Princeton researchers develop faster, inexpensive way to sequence genes

While the ability to sequence genomes has revolutionized the way biologists conduct research, the work can be time-consuming and expensive. Princeton researchers have developed a new straightforward, cost-effective method that is providing key data in days rather than months.

The approach, described in the March 9 issue of Science, involves using a new type of microarray and innovative computational techniques to compare sequences and identify subtle differences between genomes.

"It really is like finding that needle in a haystack," said Leonid Kruglyak, a professor of ecology and evolutionary biology and a resident faculty member in Princeton's Lewis-Sigler Institute for Integrative Genomics, who is the corresponding author of the paper.

The microarrays -- small, computer-chip-like devices spotted with segments of DNA -- enable scientists to quickly establish which genes are expressed at what level in a cell. Until now, microarray experiments to detect small differences in sequence have only been feasible for individual human genes and small genomes. With the new method, Princeton scientists have harnessed large amounts of DNA sequence information with very high precision in a short time.

Kruglyak's interests in the genetic basis of variation intersected with those of David Gresham, a research associate in the group of David Botstein, professor of molecular biology and director of the Lewis-Sigler Institute. The group had been searching for new ways of finding mutations, and Kruglyak realized that a company called Affymetrix, which developed the first DNA microarray, was offering a new product that could potentially solve the problem.

The research focused on yeast, a commonly used model system for various cellular processes, such as DNA repair and cell division. The yeast genome is a few hundred times larger than any sequence previously analyzed in this way. It contains 12 million pairs of nucleotides -- the basic building block of DNA. Affymetrix's new product, made available to Princeton researchers in July 2005, offered for the first time the entire yeast genome on one microarray at sufficient density to carry out these types of experiments.

The availability of that microarray enabled the scientists to do large-scale comparisons between strains of yeast. In a typical experiment, Gresham and researcher Joseph Schacherer apply DNA extracted from mutant yeast to the microarray, and then measure the interactions between the DNA strands using a laser that scans the chip.

Complementary DNA strands will bind together, as they would in a double helix. If there is a mismatch, this particular microarray is sensitive to the difference, and the DNA strands won’t stick together as well. Based on where the weak interaction is on the microarray, the group can map the mutation to a precise location.

The situation is complicated by the fact that one experiment can generate some 2.5 million measurements. In order to analyze this large volume of data, Douglas Ruderfer and Stephen Pratt, researchers in ecology and evolutionary biology and the Lewis-Sigler Institute, developed and executed a computer program that sifts through each data point, measuring how well the DNA strands stick to each other and comparing that to expected values for different matches and mismatches. The method pinpointed differences as small as one nucleotide between individual yeast genomes.

"This is a really great example of how traditional biology and computational biology can work together to complement each other," said Gresham.

For the biggest test of the method, Maitreya Dunham, a Lewis-Sigler Fellow in Princeton's Center for Quantitative Biology, contributed yeast that had been deprived of certain nutrients in the lab, and had experimentally evolved to adapt to the deficiency. The mutations that enabled the yeast to survive and grow were completely unknown, but the experiment successfully identified the changes.

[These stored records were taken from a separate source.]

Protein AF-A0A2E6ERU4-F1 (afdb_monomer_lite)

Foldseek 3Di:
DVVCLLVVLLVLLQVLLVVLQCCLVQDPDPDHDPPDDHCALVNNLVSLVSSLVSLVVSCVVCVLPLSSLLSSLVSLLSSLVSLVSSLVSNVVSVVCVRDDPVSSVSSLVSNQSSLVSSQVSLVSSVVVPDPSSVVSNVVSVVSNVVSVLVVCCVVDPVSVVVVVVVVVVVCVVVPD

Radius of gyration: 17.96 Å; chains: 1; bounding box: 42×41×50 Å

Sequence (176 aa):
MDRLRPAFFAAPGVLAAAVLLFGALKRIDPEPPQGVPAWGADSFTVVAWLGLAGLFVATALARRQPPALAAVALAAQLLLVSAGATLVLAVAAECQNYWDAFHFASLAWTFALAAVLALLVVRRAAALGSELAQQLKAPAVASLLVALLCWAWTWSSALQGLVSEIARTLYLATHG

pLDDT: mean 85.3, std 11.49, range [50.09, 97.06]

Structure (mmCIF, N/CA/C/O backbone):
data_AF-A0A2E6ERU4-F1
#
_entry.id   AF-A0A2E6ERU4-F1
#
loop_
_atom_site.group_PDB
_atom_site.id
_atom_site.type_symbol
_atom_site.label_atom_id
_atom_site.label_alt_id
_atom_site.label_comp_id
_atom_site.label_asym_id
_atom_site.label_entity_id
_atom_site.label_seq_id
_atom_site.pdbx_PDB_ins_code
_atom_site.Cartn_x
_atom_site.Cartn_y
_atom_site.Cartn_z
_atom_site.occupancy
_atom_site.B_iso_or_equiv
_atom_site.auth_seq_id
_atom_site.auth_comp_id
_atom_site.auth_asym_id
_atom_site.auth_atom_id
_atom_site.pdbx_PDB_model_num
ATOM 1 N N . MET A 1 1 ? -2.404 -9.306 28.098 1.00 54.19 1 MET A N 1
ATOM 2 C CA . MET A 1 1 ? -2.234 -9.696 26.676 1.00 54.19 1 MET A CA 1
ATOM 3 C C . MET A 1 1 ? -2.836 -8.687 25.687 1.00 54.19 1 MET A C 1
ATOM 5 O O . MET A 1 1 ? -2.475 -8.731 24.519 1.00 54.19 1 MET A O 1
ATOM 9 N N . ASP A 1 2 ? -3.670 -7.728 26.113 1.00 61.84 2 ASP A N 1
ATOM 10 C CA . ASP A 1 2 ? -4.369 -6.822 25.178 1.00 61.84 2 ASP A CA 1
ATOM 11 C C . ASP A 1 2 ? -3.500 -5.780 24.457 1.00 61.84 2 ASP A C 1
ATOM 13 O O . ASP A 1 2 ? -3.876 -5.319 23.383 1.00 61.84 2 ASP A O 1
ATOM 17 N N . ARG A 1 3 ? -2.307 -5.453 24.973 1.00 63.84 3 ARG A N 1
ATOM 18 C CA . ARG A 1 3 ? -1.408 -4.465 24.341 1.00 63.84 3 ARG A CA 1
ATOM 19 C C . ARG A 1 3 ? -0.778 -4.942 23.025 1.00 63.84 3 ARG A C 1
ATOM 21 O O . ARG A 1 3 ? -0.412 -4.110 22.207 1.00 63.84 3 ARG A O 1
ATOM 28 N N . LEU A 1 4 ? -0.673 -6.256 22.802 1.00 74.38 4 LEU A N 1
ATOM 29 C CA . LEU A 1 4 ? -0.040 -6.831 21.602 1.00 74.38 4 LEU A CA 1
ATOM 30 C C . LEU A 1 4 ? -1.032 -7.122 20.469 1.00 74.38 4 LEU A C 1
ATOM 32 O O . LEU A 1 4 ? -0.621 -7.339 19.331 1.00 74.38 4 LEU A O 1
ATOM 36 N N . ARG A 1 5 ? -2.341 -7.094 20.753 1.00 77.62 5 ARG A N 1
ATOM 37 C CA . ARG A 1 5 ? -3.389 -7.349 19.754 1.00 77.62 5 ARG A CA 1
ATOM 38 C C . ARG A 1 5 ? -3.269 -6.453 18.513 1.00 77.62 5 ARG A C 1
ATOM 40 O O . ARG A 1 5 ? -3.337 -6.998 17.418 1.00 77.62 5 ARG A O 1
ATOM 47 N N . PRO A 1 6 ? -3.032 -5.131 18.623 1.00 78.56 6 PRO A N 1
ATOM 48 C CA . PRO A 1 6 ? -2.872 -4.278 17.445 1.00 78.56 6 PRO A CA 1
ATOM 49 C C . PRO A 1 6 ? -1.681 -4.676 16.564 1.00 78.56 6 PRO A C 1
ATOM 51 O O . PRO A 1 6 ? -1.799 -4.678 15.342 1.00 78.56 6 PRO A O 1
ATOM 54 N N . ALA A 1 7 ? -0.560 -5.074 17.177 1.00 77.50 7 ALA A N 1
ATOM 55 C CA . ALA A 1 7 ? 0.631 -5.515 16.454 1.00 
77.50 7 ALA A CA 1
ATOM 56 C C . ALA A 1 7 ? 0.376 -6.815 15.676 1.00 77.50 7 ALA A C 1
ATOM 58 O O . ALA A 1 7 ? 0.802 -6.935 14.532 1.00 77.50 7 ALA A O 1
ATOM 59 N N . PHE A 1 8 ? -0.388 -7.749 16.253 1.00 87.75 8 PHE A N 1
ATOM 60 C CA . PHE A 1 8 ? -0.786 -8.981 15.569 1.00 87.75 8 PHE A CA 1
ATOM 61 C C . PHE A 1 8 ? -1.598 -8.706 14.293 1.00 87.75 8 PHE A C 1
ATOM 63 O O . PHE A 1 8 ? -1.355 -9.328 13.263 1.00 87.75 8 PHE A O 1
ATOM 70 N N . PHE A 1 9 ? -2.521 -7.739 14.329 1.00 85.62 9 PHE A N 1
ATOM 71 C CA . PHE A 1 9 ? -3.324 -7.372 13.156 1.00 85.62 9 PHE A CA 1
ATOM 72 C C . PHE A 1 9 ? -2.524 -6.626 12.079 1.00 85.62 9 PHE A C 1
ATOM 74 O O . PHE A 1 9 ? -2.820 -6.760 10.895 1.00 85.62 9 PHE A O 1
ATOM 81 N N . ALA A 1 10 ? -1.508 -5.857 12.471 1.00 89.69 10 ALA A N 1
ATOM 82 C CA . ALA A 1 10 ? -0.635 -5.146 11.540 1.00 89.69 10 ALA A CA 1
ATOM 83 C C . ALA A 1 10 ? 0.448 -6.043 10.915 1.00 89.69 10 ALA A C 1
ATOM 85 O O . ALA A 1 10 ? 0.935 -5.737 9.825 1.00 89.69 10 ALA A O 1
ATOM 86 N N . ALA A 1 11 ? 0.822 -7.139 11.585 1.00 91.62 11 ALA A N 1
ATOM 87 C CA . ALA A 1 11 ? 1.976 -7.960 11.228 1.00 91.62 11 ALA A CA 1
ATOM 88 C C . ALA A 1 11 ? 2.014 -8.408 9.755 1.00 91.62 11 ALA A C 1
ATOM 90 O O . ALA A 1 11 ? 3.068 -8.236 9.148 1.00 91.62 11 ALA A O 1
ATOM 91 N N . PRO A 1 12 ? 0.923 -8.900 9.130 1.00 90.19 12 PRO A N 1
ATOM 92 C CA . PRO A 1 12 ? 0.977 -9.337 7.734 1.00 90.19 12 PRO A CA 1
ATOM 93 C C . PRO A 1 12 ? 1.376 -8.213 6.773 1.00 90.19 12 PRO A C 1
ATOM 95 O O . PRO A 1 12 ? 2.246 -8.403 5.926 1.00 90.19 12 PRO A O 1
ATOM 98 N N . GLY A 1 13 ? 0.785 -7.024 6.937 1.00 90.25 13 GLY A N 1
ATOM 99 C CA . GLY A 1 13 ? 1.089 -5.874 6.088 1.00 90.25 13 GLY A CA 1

It only takes one person, using one microarray chip that costs $500 to $600, to conduct the experiment over one or two days, according to Kruglyak and Botstein. "If we did an experiment like this by doing traditional DNA sequencing and then comparing the sequences, we’d be looking at weeks or months of time invested, at a cost in the range of many tens of thousands of dollars," said Kruglyak, adding that only a small number of large institutes are equipped to do that work.

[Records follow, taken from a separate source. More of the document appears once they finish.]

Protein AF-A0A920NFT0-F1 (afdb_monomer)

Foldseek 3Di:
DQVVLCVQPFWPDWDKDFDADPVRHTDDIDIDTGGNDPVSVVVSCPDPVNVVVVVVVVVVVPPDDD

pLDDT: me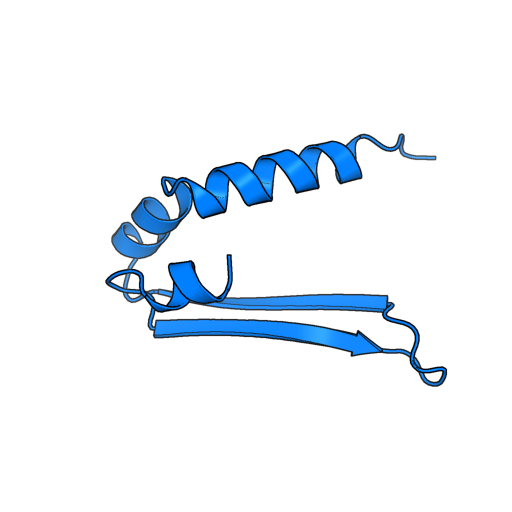an 89.77, std 13.28, range [46.22, 97.81]

Sequence (66 aa):
MIKPTRSEEGNELYNFYEEKNKDGKIISFHLFEIYKNSGALDFHRKTTHYKDYRSKIDDFWKSPER

Radius of gyration: 14.47 Å; Cα contacts (8 Å, |Δi|>4): 69; chains: 1; bounding box: 33×21×42 Å

Structure (mmCIF, N/CA/C/O backbone):
data_AF-A0A920NFT0-F1
#
_entry.id   AF-A0A920NFT0-F1
#
loop_
_atom_site.group_PDB
_atom_site.id
_atom_site.type_symbol
_atom_site.label_atom_id
_atom_site.label_alt_id
_atom_site.label_comp_id
_atom_site.label_asym_id
_atom_site.label_entity_id
_atom_site.label_seq_id
_atom_site.pdbx_PDB_ins_code
_atom_site.Cartn_x
_atom_site.Cartn_y
_atom_site.Cartn_z
_atom_site.occupancy
_atom_site.B_iso_or_equiv
_atom_site.auth_seq_id
_atom_site.auth_comp_id
_atom_site.auth_asym_id
_atom_site.auth_atom_id
_atom_site.pdbx_PDB_model_num
ATOM 1 N N . MET A 1 1 ? 3.111 6.791 0.799 1.00 89.38 1 MET A N 1
ATOM 2 C CA . MET A 1 1 ? 2.801 5.350 0.902 1.00 89.38 1 MET A CA 1
ATOM 3 C C . MET A 1 1 ? 3.592 4.640 1.981 1.00 89.38 1 MET A C 1
ATOM 5 O O . MET A 1 1 ? 3.030 4.480 3.046 1.00 89.38 1 MET A O 1
ATOM 9 N N . ILE A 1 2 ? 4.864 4.280 1.789 1.00 89.31 2 ILE A N 1
ATOM 10 C CA . ILE A 1 2 ? 5.547 3.308 2.675 1.00 89.31 2 ILE A CA 1
ATOM 11 C C . ILE A 1 2 ? 5.560 3.711 4.160 1.00 89.31 2 ILE A C 1
ATOM 13 O O . ILE A 1 2 ? 4.960 3.034 4.986 1.00 89.31 2 ILE A O 1
ATOM 17 N N . LYS A 1 3 ? 6.231 4.817 4.511 1.00 93.19 3 LYS A N 1
ATOM 18 C CA . LYS A 1 3 ? 6.334 5.268 5.909 1.00 93.19 3 LYS A CA 1
ATOM 19 C C . LYS A 1 3 ? 4.971 5.529 6.569 1.00 93.19 3 LYS A C 1
ATOM 21 O O . LYS A 1 3 ? 4.751 4.954 7.625 1.00 93.19 3 LYS A O 1
ATOM 26 N N . PRO A 1 4 ? 4.062 6.334 5.980 1.00 94.31 4 PRO A N 1
ATOM 27 C CA . PRO A 1 4 ? 2.794 6.626 6.642 1.00 94.31 4 PRO A CA 1
ATOM 28 C C . PRO A 1 4 ? 1.891 5.394 6.766 1.00 94.31 4 PRO A C 1
ATOM 30 O O . PRO A 1 4 ? 1.266 5.248 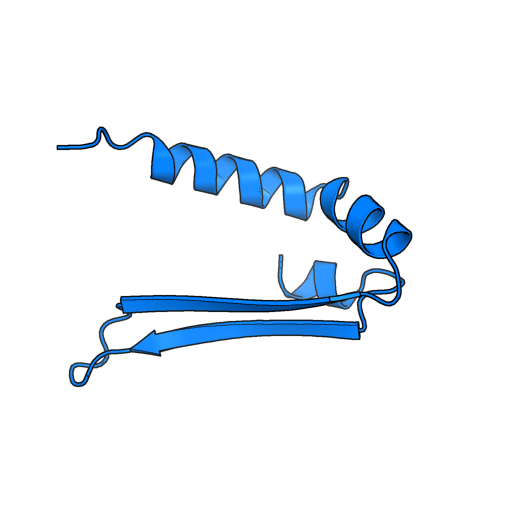7.805 1.00 94.31 4 PRO A O 1
ATOM 33 N N . THR A 1 5 ? 1.883 4.474 5.788 1.00 95.00 5 THR A N 1
ATOM 34 C CA . THR A 1 5 ? 1.042 3.260 5.865 1.00 95.00 5 THR A CA 1
ATOM 35 C C . THR A 1 5 ? 1.497 2.319 6.975 1.00 95.00 5 THR A C 1
ATOM 37 O O . THR A 1 5 ? 0.675 1.788 7.708 1.00 95.00 5 THR A O 1
ATOM 40 N N . ARG A 1 6 ? 2.814 2.175 7.171 1.00 96.00 6 ARG A N 1
ATOM 41 C CA . ARG A 1 6 ? 3.378 1.396 8.289 1.00 96.00 6 ARG A CA 1
ATOM 42 C C . ARG A 1 6 ? 3.053 1.970 9.668 1.00 96.00 6 ARG A C 1
ATOM 44 O O . ARG A 1 6 ? 3.236 1.284 10.665 1.00 96.00 6 ARG A O 1
ATOM 51 N N . SER A 1 7 ? 2.646 3.234 9.736 1.00 95.75 7 SER A N 1
ATOM 52 C CA . SER A 1 7 ? 2.243 3.899 10.975 1.00 95.75 7 SER A CA 1
ATOM 53 C C . SER A 1 7 ? 0.725 3.920 11.172 1.00 95.75 7 SER A C 1
ATOM 55 O O . SER A 1 7 ? 0.264 4.463 12.171 1.00 95.75 7 SER A O 1
ATOM 57 N N . GLU A 1 8 ? -0.056 3.367 10.240 1.00 95.44 8 GLU A N 1
ATOM 58 C CA . GLU A 1 8 ? -1.507 3.271 10.383 1.00 95.44 8 GLU A CA 1
ATOM 59 C C . GLU A 1 8 ? -1.886 2.233 11.436 1.00 95.44 8 GLU A C 1
ATOM 61 O O . GLU A 1 8 ? -1.322 1.138 11.504 1.00 95.44 8 GLU A O 1
ATOM 66 N N . GLU A 1 9 ? -2.901 2.557 12.231 1.00 94.75 9 GLU A N 1
ATOM 67 C CA . GLU A 1 9 ? -3.462 1.606 13.176 1.00 94.75 9 GLU A CA 1
ATOM 68 C C . GLU A 1 9 ? -4.058 0.403 12.428 1.00 94.75 9 GLU A C 1
ATOM 70 O O . GLU A 1 9 ? -4.922 0.542 11.562 1.00 94.75 9 GLU A O 1
ATOM 75 N N . GLY A 1 10 ? -3.581 -0.799 12.760 1.00 94.88 10 GLY A N 1
ATOM 76 C CA . GLY A 1 10 ? -4.030 -2.040 12.132 1.00 94.88 10 GLY A CA 1
ATOM 77 C C . GLY A 1 10 ? -3.281 -2.438 10.857 1.00 94.88 10 GLY A C 1
ATOM 78 O O . GLY A 1 10 ? -3.626 -3.481 10.297 1.00 94.88 10 GLY A O 1
ATOM 79 N N . ASN A 1 11 ? -2.260 -1.688 10.417 1.00 96.94 11 ASN A N 1
ATOM 80 C CA . ASN A 1 11 ? -1.264 -2.216 9.481 1.00 96.94 11 ASN A CA 1
ATOM 81 C C . ASN A 1 11 ? -0.314 -3.167 10.229 1.00 96.94 11 ASN A C 1
ATOM 83 O O . ASN A 1 11 ? 0.285 -2.791 11.233 1.00 96.94 11 ASN A O 1
ATOM 87 N N . GLU A 1 12 ? -0.185 -4.400 9.747 1.00 97.00 12 GLU A N 1
ATOM 88 C CA . GLU A 1 12 ? 0.705 -5.412 10.335 1.00 97.00 12 GLU A CA 1
ATOM 89 C C . GLU A 1 12 ? 1.961 -5.610 9.487 1.00 97.00 12 GLU A C 1
ATOM 91 O O . GLU A 1 12 ? 3.053 -5.832 10.010 1.00 97.00 12 GLU A O 1
ATOM 96 N N . LEU A 1 13 ? 1.815 -5.508 8.164 1.00 96.31 13 LEU A N 1
ATOM 97 C CA . LEU A 1 13 ? 2.915 -5.623 7.220 1.00 96.31 13 LEU A CA 1
ATOM 98 C C . LEU A 1 13 ? 2.688 -4.698 6.029 1.00 96.31 13 LEU A C 1
ATOM 100 O O . LEU A 1 13 ? 1.578 -4.573 5.510 1.00 96.31 13 LEU A O 1
ATOM 104 N N . TYR A 1 14 ? 3.774 -4.079 5.576 1.00 96.12 14 TYR A N 1
ATOM 105 C CA . TYR A 1 14 ? 3.804 -3.293 4.349 1.00 96.12 14 TYR A CA 1
ATOM 106 C C . TYR A 1 14 ? 5.192 -3.412 3.716 1.00 96.12 14 TYR A C 1
ATOM 108 O O . TYR A 1 14 ? 6.115 -2.655 4.055 1.00 96.12 14 TYR A O 1
ATOM 116 N N . ASN A 1 15 ? 5.365 -4.387 2.826 1.00 96.19 15 ASN A N 1
ATOM 117 C CA . ASN A 1 15 ? 6.637 -4.675 2.165 1.00 96.19 15 ASN A CA 1
ATOM 118 C C . ASN A 1 15 ? 6.564 -4.321 0.686 1.00 96.19 15 ASN A C 1
ATOM 120 O O . ASN A 1 15 ? 5.671 -4.770 -0.022 1.00 96.19 15 ASN A O 1
ATOM 124 N N . PHE A 1 16 ? 7.540 -3.539 0.233 1.00 94.38 16 PHE A N 1
ATOM 125 C CA . PHE A 1 16 ? 7.652 -3.090 -1.145 1.00 94.38 16 PHE A CA 1
ATOM 126 C C . PHE A 1 16 ? 9.006 -3.518 -1.701 1.00 94.38 16 PHE A C 1
ATOM 128 O O . PHE A 1 16 ? 10.041 -3.174 -1.125 1.00 94.38 16 PHE A O 1
ATOM 135 N N . TYR A 1 17 ? 8.986 -4.271 -2.795 1.00 94.81 17 TYR A N 1
ATOM 136 C CA . TYR A 1 17 ? 10.168 -4.818 -3.449 1.00 94.81 17 TYR A CA 1
ATOM 137 C C . TYR A 1 17 ? 10.229 -4.398 -4.912 1.00 94.81 17 TYR A C 1
ATOM 139 O O . TYR A 1 17 ? 9.209 -4.276 -5.589 1.00 94.81 17 TYR A O 1
ATOM 147 N N . GLU A 1 18 ? 11.453 -4.242 -5.403 1.00 95.75 18 GLU A N 1
ATOM 148 C CA . GLU A 1 18 ? 11.752 -4.062 -6.819 1.00 95.75 18 GLU A CA 1
ATOM 149 C C . GLU A 1 18 ? 12.295 -5.379 -7.368 1.00 95.75 18 GLU A C 1
ATOM 151 O O . GLU A 1 18 ? 13.273 -5.918 -6.845 1.00 95.75 18 GLU A O 1
ATOM 156 N N . GLU A 1 19 ? 11.695 -5.886 -8.436 1.00 96.19 19 GLU A N 1
ATOM 157 C CA . GLU A 1 19 ? 12.253 -6.999 -9.191 1.00 96.19 19 GLU A CA 1
ATOM 158 C C . GLU A 1 19 ? 13.168 -6.457 -10.285 1.00 96.19 19 GLU A C 1
ATOM 160 O O . GLU A 1 19 ? 12.772 -5.585 -11.065 1.00 96.19 19 GLU A O 1
ATOM 165 N N . LYS A 1 20 ? 14.393 -6.983 -10.351 1.00 97.56 20 LYS A N 1
ATOM 166 C CA . LYS A 1 20 ? 15.409 -6.571 -11.322 1.00 97.56 20 LYS A CA 1
ATOM 167 C C . LYS A 1 20 ? 15.797 -7.743 -12.213 1.00 97.56 20 LYS A C 1
ATOM 169 O O . LYS A 1 20 ? 15.936 -8.868 -11.737 1.00 97.56 20 LYS A O 1
ATOM 174 N N . ASN A 1 21 ? 15.991 -7.474 -13.501 1.00 95.94 21 ASN A N 1
ATOM 175 C CA . ASN A 1 21 ? 16.553 -8.452 -14.427 1.00 95.94 21 ASN A CA 1
ATOM 176 C C . ASN A 1 21 ? 18.067 -8.638 -14.181 1.00 95.94 21 ASN A C 1
ATOM 178 O O . ASN A 1 21 ? 18.665 -7.976 -13.330 1.00 95.94 21 ASN A O 1
ATOM 182 N N . LYS A 1 22 ? 18.708 -9.521 -14.958 1.00 95.44 22 LYS A N 1
ATOM 183 C CA . LYS A 1 22 ? 20.154 -9.796 -14.846 1.00 95.44 22 LYS A CA 1
ATOM 184 C C . LYS A 1 22 ? 21.041 -8.563 -15.072 1.00 95.44 22 LYS A C 1
ATOM 186 O O . LYS A 1 22 ? 22.142 -8.522 -14.539 1.00 95.44 22 LYS A O 1
ATOM 191 N N . ASP A 1 23 ? 20.545 -7.562 -15.797 1.00 96.12 23 ASP A N 1
ATOM 192 C CA . ASP A 1 23 ? 21.249 -6.306 -16.081 1.00 96.12 23 ASP A CA 1
ATOM 193 C C . ASP A 1 23 ? 20.997 -5.228 -15.008 1.00 96.12 23 ASP A C 1
ATOM 195 O O . ASP A 1 23 ? 21.415 -4.081 -15.156 1.00 96.12 23 ASP A O 1
ATOM 199 N N . GLY A 1 24 ? 20.273 -5.562 -13.934 1.00 94.31 24 GLY A N 1
ATOM 200 C CA . GLY A 1 24 ? 19.932 -4.635 -12.854 1.00 94.31 24 GLY A CA 1
ATOM 201 C C . GLY A 1 24 ? 18.788 -3.669 -13.179 1.00 94.31 24 GLY A C 1
ATOM 202 O O . GLY A 1 24 ? 18.458 -2.817 -12.350 1.00 94.31 24 GLY A O 1
ATOM 203 N N . LYS A 1 25 ? 18.147 -3.797 -14.347 1.00 95.31 25 LYS A N 1
ATOM 204 C CA . LYS A 1 25 ? 16.982 -2.990 -14.726 1.00 95.31 25 LYS A CA 1
ATOM 205 C C . LYS A 1 25 ? 15.746 -3.473 -13.973 1.00 95.31 25 LYS A C 1
ATOM 207 O O . LYS A 1 25 ? 15.456 -4.668 -13.969 1.00 95.31 25 LYS A O 1
ATOM 212 N N . ILE A 1 26 ? 15.001 -2.541 -13.379 1.00 94.81 26 ILE A N 1
ATOM 213 C CA . ILE A 1 26 ? 13.721 -2.840 -12.725 1.00 94.81 26 ILE A CA 1
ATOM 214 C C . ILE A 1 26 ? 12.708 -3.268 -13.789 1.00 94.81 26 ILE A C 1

While this project studies changes between individual yeast genomes, Kruglyak is confident that the computer program could be applied to other genomes of similar size and complexity, once the right microarrays become available. The human genome is 300 times the size of the yeast genome and is more complex, but one eventual goal would be to develop the technology further -- to the point that it could detect single nucleotide changes underlying human diseases.

"This research really exemplifies the ideas behind the Lewis-Sigler Institute and the Center for Quantitative Biology," said Botstein. The institute was established in 1998 to innovate in research and teaching at the interface of modern biology and the more quantitative sciences.

In the immediate future, Botstein looks forward to the possibility of using the microarray chips as a teaching tool, bringing the interface of natural and quantitative science into the classroom. "Our undergraduates will initially have unique access to this class of experiments."

The research was funded by grants from the National Institute of Mental Health, the James S. McDonnell Foundation, the National Institute for General Medical Sciences and National Human Genome Research Institute.